Stored data section start
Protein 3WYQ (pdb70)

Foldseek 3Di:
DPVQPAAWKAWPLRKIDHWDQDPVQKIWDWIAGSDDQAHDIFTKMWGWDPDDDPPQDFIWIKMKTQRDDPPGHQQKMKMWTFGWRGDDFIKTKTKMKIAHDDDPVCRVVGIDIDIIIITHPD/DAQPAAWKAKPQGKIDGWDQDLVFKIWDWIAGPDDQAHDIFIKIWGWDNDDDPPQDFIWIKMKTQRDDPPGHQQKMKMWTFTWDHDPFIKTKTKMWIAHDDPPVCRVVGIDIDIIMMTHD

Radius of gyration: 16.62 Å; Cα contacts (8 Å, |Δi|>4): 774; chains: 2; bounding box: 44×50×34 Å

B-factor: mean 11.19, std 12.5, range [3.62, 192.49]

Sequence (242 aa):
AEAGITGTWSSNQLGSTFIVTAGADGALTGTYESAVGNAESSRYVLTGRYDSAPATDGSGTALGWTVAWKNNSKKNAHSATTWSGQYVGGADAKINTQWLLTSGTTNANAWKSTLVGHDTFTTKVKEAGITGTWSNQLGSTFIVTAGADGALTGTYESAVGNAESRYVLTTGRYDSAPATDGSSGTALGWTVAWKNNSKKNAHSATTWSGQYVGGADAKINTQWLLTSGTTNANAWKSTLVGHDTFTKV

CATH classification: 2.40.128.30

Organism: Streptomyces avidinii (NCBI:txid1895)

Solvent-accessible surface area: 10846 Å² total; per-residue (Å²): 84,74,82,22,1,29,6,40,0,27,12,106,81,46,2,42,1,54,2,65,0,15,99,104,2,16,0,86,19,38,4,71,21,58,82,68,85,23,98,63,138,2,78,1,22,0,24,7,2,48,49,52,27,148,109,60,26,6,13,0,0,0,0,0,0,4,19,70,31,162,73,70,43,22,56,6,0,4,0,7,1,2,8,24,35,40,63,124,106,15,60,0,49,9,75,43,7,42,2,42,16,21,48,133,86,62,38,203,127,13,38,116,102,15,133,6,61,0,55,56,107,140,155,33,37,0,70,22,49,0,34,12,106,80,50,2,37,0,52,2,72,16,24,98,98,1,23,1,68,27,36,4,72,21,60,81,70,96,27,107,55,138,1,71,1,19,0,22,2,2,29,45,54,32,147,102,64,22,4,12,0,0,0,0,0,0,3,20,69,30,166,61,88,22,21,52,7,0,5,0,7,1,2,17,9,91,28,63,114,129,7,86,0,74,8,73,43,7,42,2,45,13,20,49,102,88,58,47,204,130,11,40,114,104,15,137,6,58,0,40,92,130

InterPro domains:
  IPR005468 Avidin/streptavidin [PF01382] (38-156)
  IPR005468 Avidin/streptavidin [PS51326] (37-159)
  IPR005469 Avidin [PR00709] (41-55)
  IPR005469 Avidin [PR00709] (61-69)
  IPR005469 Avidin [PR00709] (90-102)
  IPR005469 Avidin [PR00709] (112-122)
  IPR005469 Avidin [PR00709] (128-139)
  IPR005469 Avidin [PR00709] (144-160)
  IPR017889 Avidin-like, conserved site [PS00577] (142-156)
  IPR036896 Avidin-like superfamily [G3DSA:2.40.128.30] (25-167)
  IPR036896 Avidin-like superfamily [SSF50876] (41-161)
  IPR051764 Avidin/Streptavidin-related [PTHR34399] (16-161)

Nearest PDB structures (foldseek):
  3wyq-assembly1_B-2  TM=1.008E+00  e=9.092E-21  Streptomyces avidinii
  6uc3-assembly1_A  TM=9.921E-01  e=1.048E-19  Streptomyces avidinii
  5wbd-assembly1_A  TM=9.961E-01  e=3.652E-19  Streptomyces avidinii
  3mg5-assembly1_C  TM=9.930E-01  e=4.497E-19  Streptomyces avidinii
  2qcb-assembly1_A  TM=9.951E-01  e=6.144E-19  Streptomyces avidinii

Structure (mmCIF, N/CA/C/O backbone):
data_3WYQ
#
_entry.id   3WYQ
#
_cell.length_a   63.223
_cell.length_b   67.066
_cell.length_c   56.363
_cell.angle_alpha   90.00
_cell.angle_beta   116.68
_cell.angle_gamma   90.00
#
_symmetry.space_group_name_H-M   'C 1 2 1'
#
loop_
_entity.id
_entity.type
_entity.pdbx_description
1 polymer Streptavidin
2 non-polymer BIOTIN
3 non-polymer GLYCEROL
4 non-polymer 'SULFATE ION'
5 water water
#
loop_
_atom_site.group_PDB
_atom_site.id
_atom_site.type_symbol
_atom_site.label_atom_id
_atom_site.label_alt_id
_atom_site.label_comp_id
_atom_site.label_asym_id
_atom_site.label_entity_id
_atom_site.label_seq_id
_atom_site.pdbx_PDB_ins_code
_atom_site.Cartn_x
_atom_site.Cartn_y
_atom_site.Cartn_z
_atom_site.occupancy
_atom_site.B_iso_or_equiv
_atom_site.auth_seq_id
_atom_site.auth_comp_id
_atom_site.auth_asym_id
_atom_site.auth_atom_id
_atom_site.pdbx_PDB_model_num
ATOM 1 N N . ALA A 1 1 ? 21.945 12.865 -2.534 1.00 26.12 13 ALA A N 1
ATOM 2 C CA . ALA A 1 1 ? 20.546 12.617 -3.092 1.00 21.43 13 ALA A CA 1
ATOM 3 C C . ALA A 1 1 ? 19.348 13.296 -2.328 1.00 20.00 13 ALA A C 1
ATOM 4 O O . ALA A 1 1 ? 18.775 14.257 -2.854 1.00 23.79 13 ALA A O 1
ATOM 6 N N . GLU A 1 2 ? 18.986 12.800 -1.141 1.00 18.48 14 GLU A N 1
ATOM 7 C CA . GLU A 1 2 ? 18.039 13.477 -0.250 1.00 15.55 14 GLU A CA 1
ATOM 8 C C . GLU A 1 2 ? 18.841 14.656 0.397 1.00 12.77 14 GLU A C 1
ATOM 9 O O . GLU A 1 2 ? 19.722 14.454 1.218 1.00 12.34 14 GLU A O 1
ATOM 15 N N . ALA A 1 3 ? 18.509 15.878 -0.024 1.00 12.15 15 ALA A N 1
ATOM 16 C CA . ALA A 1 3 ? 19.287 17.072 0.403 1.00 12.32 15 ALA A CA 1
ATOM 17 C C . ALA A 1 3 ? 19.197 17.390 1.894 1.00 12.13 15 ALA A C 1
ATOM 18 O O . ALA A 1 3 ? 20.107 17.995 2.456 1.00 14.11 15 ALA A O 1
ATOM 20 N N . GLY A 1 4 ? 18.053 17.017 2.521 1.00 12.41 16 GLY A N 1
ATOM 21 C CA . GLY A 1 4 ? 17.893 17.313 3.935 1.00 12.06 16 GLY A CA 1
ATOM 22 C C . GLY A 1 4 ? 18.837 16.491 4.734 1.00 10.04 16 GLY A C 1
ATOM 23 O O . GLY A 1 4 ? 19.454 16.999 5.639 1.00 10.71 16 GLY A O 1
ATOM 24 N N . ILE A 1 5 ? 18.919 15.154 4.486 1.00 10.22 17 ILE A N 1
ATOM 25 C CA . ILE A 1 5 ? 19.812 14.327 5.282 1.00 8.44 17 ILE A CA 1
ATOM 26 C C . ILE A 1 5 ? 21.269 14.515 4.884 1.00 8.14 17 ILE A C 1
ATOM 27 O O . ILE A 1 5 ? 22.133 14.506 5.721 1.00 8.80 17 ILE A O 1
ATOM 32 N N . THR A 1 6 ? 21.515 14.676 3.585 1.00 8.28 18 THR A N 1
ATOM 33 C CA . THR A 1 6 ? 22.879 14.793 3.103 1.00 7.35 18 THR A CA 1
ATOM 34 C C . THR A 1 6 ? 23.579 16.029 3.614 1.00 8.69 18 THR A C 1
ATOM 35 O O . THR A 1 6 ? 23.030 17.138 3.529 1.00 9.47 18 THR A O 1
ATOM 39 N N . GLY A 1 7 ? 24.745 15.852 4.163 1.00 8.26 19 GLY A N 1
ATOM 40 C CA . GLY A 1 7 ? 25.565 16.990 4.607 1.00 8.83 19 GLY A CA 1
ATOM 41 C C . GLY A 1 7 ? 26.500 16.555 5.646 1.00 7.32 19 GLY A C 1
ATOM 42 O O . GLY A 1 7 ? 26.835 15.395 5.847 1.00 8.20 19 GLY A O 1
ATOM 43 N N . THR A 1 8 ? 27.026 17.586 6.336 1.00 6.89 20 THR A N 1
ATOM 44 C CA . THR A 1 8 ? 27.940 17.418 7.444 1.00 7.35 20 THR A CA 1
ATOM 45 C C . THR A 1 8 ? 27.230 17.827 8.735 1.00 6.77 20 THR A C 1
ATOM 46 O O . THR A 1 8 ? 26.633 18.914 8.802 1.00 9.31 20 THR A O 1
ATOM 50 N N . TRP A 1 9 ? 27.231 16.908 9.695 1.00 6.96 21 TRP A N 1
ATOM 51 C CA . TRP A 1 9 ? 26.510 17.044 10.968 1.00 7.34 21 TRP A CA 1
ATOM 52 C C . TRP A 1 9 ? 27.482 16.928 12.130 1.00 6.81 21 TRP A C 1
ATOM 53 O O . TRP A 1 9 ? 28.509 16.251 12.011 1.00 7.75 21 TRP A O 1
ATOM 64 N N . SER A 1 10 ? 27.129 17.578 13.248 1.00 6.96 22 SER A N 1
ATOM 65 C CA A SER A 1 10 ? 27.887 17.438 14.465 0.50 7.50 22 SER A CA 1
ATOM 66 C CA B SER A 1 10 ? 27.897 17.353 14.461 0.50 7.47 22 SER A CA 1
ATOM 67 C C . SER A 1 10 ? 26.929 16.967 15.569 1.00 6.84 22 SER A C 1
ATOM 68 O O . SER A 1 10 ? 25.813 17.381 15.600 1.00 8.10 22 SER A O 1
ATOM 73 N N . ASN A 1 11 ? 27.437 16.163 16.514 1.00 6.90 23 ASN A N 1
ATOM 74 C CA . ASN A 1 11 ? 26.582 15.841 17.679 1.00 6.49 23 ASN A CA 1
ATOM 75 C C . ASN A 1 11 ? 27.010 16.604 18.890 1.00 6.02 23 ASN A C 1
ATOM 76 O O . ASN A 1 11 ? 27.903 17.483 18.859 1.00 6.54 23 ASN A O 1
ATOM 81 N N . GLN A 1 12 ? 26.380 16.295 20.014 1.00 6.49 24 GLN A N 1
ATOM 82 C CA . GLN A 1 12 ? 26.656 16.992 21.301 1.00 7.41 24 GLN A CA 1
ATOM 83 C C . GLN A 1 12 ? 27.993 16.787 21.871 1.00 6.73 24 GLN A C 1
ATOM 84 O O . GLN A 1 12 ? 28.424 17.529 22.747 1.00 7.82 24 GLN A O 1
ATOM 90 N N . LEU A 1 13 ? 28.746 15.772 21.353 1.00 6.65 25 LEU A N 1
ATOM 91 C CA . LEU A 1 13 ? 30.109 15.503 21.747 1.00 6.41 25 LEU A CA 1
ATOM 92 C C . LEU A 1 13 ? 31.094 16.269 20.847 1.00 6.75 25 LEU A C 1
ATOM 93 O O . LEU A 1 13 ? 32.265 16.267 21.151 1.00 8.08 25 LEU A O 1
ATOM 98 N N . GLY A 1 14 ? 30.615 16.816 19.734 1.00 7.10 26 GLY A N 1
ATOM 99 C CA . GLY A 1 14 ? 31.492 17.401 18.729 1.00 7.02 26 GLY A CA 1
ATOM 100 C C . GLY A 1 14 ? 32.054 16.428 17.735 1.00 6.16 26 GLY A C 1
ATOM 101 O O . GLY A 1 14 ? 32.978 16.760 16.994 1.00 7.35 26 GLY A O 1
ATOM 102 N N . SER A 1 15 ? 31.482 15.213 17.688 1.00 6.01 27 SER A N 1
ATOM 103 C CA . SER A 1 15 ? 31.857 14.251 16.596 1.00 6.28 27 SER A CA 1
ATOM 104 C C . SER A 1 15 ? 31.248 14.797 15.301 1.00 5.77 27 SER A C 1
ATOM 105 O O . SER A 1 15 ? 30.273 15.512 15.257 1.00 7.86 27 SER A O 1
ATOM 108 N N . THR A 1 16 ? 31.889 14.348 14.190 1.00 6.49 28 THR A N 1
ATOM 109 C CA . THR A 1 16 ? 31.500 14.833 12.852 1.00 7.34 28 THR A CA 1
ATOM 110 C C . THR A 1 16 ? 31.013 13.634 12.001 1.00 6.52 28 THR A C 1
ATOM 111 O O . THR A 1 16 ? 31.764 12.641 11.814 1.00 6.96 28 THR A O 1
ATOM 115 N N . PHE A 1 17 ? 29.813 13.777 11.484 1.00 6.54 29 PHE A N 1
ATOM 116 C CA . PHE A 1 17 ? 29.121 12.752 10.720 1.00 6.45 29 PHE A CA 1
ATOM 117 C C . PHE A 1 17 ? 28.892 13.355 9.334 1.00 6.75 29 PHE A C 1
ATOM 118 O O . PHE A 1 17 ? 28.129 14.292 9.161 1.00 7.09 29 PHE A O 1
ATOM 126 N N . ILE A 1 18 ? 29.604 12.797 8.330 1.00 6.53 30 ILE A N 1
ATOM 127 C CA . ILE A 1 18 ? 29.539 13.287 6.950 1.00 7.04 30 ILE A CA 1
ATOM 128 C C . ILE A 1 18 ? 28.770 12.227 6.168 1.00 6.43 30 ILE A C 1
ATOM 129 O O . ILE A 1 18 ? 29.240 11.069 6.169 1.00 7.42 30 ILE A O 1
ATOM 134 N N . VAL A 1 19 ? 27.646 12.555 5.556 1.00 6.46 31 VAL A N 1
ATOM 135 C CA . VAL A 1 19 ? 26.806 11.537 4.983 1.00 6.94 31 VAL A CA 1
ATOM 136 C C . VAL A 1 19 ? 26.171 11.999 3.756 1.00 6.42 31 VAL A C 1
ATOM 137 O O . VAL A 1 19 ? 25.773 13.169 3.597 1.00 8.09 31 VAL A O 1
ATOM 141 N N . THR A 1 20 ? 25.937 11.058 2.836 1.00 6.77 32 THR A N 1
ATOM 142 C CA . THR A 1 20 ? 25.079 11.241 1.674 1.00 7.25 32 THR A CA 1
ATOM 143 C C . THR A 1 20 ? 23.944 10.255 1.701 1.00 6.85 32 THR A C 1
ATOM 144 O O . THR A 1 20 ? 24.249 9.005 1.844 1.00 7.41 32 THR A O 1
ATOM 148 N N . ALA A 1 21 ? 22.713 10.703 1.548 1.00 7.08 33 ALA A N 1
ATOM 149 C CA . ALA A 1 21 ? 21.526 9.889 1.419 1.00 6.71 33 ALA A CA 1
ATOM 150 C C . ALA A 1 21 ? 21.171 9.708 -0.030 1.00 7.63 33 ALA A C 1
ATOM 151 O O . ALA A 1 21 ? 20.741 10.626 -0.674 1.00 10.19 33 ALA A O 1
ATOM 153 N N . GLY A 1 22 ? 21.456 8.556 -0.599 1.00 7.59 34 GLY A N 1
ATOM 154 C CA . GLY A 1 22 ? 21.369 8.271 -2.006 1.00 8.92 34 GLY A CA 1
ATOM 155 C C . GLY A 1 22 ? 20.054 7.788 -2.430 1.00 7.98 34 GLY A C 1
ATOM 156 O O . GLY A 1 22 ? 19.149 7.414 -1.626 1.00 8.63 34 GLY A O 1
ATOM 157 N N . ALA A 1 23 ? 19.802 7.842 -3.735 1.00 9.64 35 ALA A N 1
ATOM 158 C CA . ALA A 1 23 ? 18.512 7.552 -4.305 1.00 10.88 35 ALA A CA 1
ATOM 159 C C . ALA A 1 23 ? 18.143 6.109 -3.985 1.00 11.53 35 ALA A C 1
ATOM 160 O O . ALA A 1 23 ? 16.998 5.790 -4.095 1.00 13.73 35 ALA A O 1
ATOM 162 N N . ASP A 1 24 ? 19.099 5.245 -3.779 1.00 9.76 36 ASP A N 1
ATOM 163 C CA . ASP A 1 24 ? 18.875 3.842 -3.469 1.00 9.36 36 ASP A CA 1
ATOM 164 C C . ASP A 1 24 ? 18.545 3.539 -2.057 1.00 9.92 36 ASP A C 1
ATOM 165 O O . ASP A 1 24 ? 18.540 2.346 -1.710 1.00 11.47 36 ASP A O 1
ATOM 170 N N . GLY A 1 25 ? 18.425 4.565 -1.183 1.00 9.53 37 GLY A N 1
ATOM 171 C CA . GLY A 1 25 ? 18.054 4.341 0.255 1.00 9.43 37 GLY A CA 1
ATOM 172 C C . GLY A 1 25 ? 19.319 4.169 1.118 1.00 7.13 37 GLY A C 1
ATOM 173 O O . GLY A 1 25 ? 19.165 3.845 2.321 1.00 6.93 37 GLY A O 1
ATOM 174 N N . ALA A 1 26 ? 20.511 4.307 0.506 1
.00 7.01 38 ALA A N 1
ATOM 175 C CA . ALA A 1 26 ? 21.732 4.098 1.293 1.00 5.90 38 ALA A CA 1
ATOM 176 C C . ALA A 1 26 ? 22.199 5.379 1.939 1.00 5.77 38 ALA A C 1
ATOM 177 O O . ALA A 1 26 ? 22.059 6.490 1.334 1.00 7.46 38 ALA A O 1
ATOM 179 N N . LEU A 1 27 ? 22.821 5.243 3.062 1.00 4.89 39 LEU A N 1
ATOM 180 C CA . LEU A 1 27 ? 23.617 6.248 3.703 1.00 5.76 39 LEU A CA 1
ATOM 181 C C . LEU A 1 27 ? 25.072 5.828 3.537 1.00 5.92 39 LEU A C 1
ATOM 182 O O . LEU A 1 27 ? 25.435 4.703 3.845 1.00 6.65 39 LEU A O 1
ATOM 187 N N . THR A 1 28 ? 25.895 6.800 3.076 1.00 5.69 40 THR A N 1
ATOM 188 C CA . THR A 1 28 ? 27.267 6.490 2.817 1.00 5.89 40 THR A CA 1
Stored data section end
[What you need to do] Please give back the records exactly as written, beginning at the first line and including the line that holds "IPR005469 Avidin [PR00709] (128-139)" as the last.

[Output below]
Protein 3WYQ (pdb70)

Foldseek 3Di:
DPVQPAAWKAWPLRKIDHWDQDPVQKIWDWIAGSDDQAHDIFTKMWGWDPDDDPPQDFIWIKMKTQRDDPPGHQQKMKMWTFGWRGDDFIKTKTKMKIAHDDDPVCRVVGIDIDIIIITHPD/DAQPAAWKAKPQGKIDGWDQDLVFKIWDWIAGPDDQAHDIFIKIWGWDNDDDPPQDFIWIKMKTQRDDPPGHQQKMKMWTFTWDHDPFIKTKTKMWIAHDDPPVCRVVGIDIDIIMMTHD

Radius of gyration: 16.62 Å; Cα contacts (8 Å, |Δi|>4): 774; chains: 2; bounding box: 44×50×34 Å

B-factor: mean 11.19, std 12.5, range [3.62, 192.49]

Sequence (242 aa):
AEAGITGTWSSNQLGSTFIVTAGADGALTGTYESAVGNAESSRYVLTGRYDSAPATDGSGTALGWTVAWKNNSKKNAHSATTWSGQYVGGADAKINTQWLLTSGTTNANAWKSTLVGHDTFTTKVKEAGITGTWSNQLGSTFIVTAGADGALTGTYESAVGNAESRYVLTTGRYDSAPATDGSSGTALGWTVAWKNNSKKNAHSATTWSGQYVGGADAKINTQWLLTSGTTNANAWKSTLVGHDTFTKV

CATH classification: 2.40.128.30

Organism: Streptomyces avidinii (NCBI:txid1895)

Solvent-accessible surface area: 10846 Å² total; per-residue (Å²): 84,74,82,22,1,29,6,40,0,27,12,106,81,46,2,42,1,54,2,65,0,15,99,104,2,16,0,86,19,38,4,71,21,58,82,68,85,23,98,63,138,2,78,1,22,0,24,7,2,48,49,52,27,148,109,60,26,6,13,0,0,0,0,0,0,4,19,70,31,162,73,70,43,22,56,6,0,4,0,7,1,2,8,24,35,40,63,124,106,15,60,0,49,9,75,43,7,42,2,42,16,21,48,133,86,62,38,203,127,13,38,116,102,15,133,6,61,0,55,56,107,140,155,33,37,0,70,22,49,0,34,12,106,80,50,2,37,0,52,2,72,16,24,98,98,1,23,1,68,27,36,4,72,21,60,81,70,96,27,107,55,138,1,71,1,19,0,22,2,2,29,45,54,32,147,102,64,22,4,12,0,0,0,0,0,0,3,20,69,30,166,61,88,22,21,52,7,0,5,0,7,1,2,17,9,91,28,63,114,129,7,86,0,74,8,73,43,7,42,2,45,13,20,49,102,88,58,47,204,130,11,40,114,104,15,137,6,58,0,40,92,130

InterPro domains:
  IPR005468 Avidin/streptavidin [PF01382] (38-156)
  IPR005468 Avidin/streptavidin [PS51326] (37-159)
  IPR005469 Avidin [PR00709] (41-55)
  IPR005469 Avidin [PR00709] (61-69)
  IPR005469 Avidin [PR00709] (90-102)
  IPR005469 Avidin [PR00709] (112-122)
  IPR005469 Avidin [PR00709] (128-139)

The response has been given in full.